# Help with this difference equation

1. Jul 21, 2006

### eljose

Let be the equation:

$$A(2n)-A(2n-1)=3$$

i,m a bit stuck..i don,t know how to solve it it it weren't for the 3 term i would try $$A(n)=r^n$$ where r is an unknown number..however the 3 factor spoils all..also we could try the identity:

$$\sum_{n=1}^{k}A(n)-A(n-1)=3k=A(k)-A(1)$$ but it seems not to work..i,m really messed up with this nasty equation..:grumpy: :grumpy:

2. Jul 21, 2006

### arildno

Try
$$A(n)=an^{2}+bn+c$$
Determine what a,b,c must be
EDIT:
See latter post.

Last edited: Jul 21, 2006
3. Jul 21, 2006

### BoTemp

Is n required to be an integer? If so, I don't think you have enough information. Well, for starters you'd need to know what A(0) is, or at least what A(n) is for some n, otherwise the solution will have a constant at the end.

But if n is required to be an integer, you only know the difference between an even and the odd directly below it. You'd need another equation to find the difference between an odd and the even below it, or between adjacent odds or evens.

4. Jul 21, 2006

### arildno

"between adjacent odds or evens" Eeh?

eljose:
Your system of equations is DECOUPLED; in each equation, only two unknowns appear, neither of which appears anywhere else.

What follows from this?

Last edited: Jul 21, 2006
5. Jul 22, 2006

### HallsofIvy

This is a "non-homogeous, linear difference equation with constant coefficients". It can be treated exactly like you would a similar differential equation: find the general solution to the associated homogeneous equation, A(2n)- A(2n-1)= 0, then add any one solution to the entire equation. The general solution is A(n)= C+ 3n where C is any constant.

6. Jul 22, 2006

### arildno

No, HallsofIvy!
You have too few equations here, each unknown member of the sequence appears (in pairs) in only one equation.

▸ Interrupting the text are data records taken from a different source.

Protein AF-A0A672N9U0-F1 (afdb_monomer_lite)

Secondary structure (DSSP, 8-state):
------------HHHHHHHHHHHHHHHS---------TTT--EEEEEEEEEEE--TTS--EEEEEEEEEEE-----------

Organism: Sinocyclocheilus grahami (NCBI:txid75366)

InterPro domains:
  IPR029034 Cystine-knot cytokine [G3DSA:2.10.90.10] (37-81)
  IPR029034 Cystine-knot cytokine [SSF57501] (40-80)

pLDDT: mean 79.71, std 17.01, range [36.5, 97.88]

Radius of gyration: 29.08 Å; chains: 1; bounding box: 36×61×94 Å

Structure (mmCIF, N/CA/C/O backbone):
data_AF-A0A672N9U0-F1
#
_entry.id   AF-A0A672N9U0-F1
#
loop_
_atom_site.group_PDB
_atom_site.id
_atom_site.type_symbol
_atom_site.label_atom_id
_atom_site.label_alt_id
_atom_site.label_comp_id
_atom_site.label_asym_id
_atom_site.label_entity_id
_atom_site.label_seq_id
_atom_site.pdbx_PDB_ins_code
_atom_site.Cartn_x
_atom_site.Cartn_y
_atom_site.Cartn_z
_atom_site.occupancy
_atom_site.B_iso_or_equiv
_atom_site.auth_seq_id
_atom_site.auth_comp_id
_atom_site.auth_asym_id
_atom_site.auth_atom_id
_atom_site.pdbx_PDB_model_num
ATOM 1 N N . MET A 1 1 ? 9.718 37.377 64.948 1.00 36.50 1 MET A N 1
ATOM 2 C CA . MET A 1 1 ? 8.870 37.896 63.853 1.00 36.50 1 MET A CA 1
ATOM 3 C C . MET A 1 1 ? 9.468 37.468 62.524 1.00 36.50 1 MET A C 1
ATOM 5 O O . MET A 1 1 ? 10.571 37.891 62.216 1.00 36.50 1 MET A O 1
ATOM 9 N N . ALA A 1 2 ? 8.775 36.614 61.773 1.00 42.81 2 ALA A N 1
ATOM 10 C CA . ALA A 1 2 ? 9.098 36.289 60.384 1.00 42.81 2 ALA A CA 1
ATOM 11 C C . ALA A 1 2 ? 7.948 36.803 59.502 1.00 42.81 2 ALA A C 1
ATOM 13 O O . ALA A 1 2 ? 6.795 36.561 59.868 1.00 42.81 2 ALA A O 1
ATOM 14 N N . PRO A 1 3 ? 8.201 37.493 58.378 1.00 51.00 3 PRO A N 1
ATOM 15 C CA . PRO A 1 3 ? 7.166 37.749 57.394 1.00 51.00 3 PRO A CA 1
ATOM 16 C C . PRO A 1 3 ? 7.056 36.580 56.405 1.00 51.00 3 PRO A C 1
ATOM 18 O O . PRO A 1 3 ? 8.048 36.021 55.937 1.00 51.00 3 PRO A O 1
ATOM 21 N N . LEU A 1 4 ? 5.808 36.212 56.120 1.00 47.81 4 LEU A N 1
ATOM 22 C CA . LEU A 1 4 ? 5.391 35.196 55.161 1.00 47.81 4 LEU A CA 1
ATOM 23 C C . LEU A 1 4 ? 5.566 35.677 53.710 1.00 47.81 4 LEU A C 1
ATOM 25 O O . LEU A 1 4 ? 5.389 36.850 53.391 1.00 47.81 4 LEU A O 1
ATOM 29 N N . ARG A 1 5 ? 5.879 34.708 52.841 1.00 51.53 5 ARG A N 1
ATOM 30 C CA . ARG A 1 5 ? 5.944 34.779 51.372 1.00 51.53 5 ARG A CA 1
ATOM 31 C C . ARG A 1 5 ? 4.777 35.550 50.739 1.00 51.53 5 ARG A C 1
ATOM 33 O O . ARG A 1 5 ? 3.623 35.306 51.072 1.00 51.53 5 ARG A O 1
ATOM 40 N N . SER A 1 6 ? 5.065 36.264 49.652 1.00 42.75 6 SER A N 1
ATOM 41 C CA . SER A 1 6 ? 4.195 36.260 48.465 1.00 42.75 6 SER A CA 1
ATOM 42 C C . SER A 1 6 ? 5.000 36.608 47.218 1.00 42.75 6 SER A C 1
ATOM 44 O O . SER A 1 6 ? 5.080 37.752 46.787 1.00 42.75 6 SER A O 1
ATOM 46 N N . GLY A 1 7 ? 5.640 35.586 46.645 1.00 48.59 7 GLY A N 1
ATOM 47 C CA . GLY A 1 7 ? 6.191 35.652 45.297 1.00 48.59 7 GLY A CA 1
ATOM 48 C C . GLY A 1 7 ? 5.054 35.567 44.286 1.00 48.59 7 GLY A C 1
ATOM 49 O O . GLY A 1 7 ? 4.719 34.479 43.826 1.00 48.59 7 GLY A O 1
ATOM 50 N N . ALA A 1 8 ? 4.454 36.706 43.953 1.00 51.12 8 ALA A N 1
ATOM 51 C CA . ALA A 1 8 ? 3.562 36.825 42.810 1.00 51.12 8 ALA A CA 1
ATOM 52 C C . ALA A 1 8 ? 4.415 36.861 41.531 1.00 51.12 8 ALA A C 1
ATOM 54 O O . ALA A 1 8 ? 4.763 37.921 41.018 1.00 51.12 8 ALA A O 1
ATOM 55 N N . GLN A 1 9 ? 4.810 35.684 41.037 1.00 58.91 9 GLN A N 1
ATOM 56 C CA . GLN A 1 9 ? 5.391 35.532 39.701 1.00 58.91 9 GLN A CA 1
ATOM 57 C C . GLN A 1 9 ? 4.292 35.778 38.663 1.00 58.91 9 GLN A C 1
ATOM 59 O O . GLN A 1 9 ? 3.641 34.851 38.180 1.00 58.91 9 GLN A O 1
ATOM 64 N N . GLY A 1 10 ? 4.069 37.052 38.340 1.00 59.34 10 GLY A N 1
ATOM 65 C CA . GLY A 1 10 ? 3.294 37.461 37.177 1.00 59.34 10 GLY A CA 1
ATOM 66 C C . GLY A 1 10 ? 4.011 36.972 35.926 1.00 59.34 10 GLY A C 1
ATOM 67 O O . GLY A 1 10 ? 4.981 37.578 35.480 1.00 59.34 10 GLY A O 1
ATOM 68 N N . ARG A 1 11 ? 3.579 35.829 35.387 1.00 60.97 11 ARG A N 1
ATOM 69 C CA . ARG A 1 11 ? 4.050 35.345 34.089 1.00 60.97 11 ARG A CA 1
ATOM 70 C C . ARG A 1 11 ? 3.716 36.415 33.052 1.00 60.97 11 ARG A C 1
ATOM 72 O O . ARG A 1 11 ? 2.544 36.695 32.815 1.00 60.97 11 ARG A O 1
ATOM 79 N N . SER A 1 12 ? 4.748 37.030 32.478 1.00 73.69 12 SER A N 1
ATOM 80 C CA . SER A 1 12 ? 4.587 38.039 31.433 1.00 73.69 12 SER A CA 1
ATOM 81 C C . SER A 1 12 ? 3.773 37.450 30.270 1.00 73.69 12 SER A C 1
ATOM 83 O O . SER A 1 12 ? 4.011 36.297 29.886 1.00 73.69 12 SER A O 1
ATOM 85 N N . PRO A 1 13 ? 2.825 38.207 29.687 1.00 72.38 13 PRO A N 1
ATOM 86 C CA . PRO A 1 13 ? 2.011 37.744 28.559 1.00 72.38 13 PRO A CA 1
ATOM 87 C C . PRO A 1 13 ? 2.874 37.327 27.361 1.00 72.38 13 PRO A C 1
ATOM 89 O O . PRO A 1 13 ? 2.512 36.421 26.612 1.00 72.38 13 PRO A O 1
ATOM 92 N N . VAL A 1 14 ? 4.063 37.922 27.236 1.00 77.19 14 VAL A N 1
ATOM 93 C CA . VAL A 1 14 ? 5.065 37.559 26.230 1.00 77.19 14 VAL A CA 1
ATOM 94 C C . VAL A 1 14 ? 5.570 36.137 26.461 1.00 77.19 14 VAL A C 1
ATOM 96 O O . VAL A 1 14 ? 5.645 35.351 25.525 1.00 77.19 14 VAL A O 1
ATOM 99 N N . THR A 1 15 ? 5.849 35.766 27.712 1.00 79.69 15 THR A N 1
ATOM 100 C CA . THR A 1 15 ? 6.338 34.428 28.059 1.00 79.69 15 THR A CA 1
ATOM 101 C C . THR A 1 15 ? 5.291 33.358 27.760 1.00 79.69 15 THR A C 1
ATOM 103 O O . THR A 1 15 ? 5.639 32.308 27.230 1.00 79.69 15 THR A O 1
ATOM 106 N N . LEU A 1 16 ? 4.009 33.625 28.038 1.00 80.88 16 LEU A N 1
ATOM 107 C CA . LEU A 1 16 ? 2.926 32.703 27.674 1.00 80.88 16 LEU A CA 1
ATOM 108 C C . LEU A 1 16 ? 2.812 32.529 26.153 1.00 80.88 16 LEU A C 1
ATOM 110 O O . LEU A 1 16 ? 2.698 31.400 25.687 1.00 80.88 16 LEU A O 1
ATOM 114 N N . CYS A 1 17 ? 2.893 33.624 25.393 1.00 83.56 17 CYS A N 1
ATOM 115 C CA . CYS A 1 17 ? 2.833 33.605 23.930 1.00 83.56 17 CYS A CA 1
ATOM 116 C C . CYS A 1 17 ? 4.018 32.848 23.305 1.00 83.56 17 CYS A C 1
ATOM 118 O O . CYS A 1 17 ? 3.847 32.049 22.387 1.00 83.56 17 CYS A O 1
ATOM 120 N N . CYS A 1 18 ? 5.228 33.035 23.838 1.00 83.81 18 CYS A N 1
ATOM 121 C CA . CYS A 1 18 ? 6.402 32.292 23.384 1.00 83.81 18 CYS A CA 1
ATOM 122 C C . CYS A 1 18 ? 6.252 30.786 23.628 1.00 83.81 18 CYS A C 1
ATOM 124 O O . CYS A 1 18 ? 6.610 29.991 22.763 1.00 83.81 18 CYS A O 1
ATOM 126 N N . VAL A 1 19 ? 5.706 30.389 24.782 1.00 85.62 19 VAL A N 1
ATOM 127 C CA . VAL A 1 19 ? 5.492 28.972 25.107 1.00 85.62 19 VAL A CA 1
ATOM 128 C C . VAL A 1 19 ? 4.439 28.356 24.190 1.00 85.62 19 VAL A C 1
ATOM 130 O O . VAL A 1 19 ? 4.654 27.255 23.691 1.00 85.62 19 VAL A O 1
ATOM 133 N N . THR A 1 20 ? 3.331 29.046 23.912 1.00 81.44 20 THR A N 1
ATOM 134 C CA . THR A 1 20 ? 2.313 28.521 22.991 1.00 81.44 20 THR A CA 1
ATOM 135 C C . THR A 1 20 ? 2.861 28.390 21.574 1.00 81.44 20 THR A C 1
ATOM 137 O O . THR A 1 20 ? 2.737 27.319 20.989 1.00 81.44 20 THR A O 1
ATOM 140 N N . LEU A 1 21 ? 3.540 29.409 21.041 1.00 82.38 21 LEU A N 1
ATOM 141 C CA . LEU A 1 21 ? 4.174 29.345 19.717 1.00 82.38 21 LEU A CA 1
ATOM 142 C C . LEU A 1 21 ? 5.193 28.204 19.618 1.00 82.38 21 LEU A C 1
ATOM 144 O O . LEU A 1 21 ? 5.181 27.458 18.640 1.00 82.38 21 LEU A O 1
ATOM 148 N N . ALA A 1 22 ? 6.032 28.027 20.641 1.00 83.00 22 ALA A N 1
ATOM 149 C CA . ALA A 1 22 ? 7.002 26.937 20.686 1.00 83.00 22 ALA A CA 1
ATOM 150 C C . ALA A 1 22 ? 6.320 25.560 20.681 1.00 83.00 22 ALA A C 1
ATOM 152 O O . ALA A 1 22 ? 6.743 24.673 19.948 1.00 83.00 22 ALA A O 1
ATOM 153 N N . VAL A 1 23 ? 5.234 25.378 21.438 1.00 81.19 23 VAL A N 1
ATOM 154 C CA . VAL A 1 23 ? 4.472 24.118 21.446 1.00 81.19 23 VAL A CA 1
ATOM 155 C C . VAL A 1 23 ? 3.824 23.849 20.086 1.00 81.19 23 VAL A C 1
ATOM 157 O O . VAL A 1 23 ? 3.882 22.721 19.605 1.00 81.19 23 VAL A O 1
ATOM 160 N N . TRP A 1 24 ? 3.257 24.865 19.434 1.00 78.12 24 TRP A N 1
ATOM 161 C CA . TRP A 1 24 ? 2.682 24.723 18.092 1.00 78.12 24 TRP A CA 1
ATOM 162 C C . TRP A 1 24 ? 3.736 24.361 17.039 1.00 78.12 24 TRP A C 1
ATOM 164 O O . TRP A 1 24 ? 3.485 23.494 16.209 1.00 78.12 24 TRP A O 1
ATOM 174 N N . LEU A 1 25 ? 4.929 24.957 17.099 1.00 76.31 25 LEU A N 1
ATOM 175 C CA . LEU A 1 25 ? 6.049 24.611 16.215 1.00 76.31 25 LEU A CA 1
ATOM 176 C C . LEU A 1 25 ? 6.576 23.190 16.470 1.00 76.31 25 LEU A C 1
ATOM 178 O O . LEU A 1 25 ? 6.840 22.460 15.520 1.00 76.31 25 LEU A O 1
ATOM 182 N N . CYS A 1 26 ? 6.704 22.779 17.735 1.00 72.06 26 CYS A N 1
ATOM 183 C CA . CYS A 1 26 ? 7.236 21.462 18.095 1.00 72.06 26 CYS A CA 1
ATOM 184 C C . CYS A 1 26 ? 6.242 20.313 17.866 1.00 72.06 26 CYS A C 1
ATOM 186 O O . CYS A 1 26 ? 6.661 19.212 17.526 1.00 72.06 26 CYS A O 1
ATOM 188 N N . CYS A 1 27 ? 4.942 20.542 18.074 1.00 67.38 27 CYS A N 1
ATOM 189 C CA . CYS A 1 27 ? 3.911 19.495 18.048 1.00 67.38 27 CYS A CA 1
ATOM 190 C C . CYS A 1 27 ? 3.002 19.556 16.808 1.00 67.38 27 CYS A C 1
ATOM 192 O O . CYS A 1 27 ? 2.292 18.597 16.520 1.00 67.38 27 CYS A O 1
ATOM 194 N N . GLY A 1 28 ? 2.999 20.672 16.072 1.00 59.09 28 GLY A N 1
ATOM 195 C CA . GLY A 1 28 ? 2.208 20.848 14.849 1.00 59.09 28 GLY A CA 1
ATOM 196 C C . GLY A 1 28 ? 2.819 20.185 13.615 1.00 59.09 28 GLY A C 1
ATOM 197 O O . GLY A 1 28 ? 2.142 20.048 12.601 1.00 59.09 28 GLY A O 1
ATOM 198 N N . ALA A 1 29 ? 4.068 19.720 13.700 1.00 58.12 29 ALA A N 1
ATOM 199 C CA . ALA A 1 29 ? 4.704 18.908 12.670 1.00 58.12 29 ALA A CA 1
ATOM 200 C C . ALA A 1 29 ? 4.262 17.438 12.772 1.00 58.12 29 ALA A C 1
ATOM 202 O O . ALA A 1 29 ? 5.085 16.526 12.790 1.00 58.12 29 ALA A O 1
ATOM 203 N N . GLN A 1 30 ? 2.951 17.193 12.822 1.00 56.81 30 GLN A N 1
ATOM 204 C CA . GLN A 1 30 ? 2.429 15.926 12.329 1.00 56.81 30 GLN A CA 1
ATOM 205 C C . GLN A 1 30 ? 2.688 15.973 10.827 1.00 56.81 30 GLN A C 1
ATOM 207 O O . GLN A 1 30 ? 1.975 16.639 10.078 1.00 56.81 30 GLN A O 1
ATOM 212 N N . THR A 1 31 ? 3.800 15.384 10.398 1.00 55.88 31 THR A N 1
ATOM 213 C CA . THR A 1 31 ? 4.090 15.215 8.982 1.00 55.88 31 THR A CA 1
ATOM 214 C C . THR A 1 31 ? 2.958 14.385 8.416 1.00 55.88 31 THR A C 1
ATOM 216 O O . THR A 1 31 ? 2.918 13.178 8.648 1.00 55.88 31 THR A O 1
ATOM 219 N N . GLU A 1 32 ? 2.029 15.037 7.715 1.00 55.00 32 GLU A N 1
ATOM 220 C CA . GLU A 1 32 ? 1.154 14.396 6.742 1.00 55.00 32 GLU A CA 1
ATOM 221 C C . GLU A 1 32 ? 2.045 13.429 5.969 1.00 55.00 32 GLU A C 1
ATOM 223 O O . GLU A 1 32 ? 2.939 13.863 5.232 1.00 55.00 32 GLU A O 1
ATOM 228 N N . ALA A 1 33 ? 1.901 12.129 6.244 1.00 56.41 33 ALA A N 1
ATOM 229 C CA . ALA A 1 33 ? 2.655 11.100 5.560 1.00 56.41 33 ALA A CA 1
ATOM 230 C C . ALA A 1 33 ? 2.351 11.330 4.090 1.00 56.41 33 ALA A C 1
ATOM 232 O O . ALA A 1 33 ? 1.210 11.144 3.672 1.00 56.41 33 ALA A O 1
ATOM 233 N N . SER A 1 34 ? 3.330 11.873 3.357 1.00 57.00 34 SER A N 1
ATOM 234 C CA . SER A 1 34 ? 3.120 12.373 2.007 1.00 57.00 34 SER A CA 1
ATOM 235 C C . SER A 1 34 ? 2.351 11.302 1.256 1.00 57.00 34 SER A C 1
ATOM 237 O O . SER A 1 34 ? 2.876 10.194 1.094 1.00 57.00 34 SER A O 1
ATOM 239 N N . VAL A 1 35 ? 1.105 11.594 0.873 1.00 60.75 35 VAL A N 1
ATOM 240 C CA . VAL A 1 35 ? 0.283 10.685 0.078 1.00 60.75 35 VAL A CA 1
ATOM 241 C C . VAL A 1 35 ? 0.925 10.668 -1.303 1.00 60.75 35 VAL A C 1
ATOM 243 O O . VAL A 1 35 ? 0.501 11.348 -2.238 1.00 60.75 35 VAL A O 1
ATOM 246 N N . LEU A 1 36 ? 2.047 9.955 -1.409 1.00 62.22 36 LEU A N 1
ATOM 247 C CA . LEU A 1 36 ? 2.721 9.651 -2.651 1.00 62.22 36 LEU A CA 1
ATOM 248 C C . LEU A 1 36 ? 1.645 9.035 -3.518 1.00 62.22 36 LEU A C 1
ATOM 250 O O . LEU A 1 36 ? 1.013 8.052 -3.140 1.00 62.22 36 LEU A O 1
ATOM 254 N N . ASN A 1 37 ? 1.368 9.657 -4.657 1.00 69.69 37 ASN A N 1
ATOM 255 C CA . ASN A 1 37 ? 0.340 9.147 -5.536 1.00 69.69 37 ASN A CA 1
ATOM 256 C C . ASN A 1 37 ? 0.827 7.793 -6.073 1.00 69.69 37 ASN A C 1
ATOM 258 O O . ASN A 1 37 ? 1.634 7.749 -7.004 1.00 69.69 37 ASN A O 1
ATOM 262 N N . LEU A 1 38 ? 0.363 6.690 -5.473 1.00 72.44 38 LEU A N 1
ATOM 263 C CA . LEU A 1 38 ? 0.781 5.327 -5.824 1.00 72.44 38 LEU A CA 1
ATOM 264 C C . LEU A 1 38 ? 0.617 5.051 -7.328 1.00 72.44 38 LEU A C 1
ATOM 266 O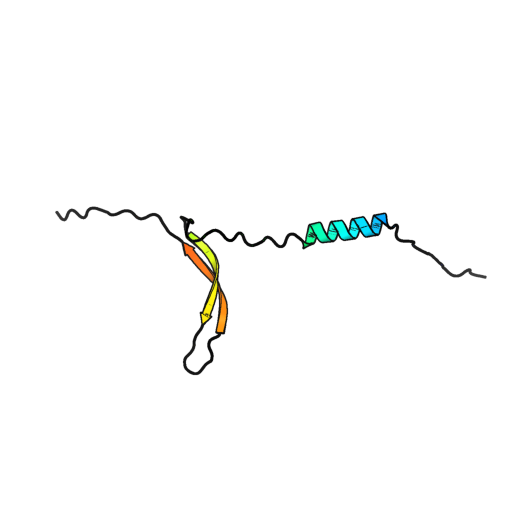 O . LEU A 1 38 ? 1.364 4.249 -7.883 1.00 72.44 38 LEU A O 1
ATOM 270 N N . LYS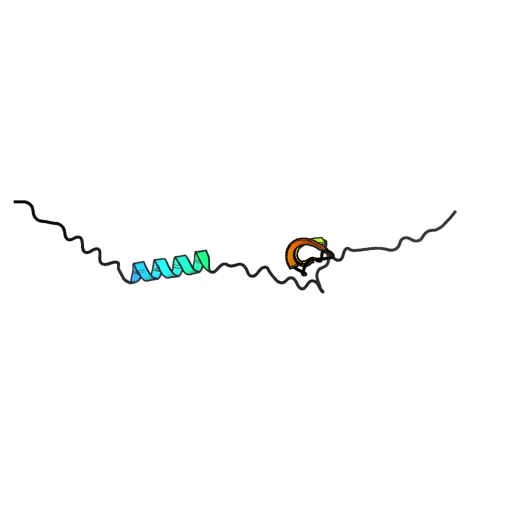 A 1 39 ? -0.298 5.757 -8.017 1.00 77.31 39 LYS A N 1
ATOM 271 C CA . LYS A 1 39 ? -0.494 5.634 -9.472 1.00 77.31 39 LYS A CA 1
ATOM 272 C C . LYS A 1 39 ? 0.678 6.163 -10.304 1.00 77.31 39 LYS A C 1
ATOM 274 O O . LYS A 1 39 ? 0.768 5.821 -11.482 1.00 77.31 39 LYS A O 1
ATOM 279 N N . ARG A 1 40 ? 1.543 7.019 -9.750 1.00 82.62 40 ARG A N 1
ATOM 280 C CA . ARG A 1 40 ? 2.700 7.616 -10.447 1.00 82.62 40 ARG A CA 1
ATOM 281 C C . ARG A 1 40 ? 4.051 7.139 -9.919 1.00 82.62 40 ARG A C 1
ATOM 283 O O . ARG A 1 40 ? 5.040 7.300 -10.618 1.00 82.62 40 ARG A O 1
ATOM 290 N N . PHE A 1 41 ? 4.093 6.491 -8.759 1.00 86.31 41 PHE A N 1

Thus, the general solution is:
$$C_{2n-1}=b_{n}, C_{2n}=3+C_{2n-1}, n=1,2\cdots,$$
where $b_{n}$ is an arbitrary sequence.

7. Jul 22, 2006

### HallsofIvy

So you are saying that my solution, An= C+ 3n is does satisfy the equation but is not the general solution?

If we are given bn= 1, 3, 7 , 5, 9, ... then
A1= 1, A2= 3+ 1= 4, A3= 3, A4= 3+ 3= 6, A5= 7, A6= 3+ 7= 10, ...
Your point, then, is that we don't need to worry about the fact that
A5- A4= 7- 6 is not 3, because the equation
A2n- A2n-1 requires that the first index always be even. Okay, that's clear. Thanks.

8. Jul 22, 2006

### arildno

It was BoTemp who was the first to point this out; I stepped into the same "trap" of indicating a linear solution as the gen. solution.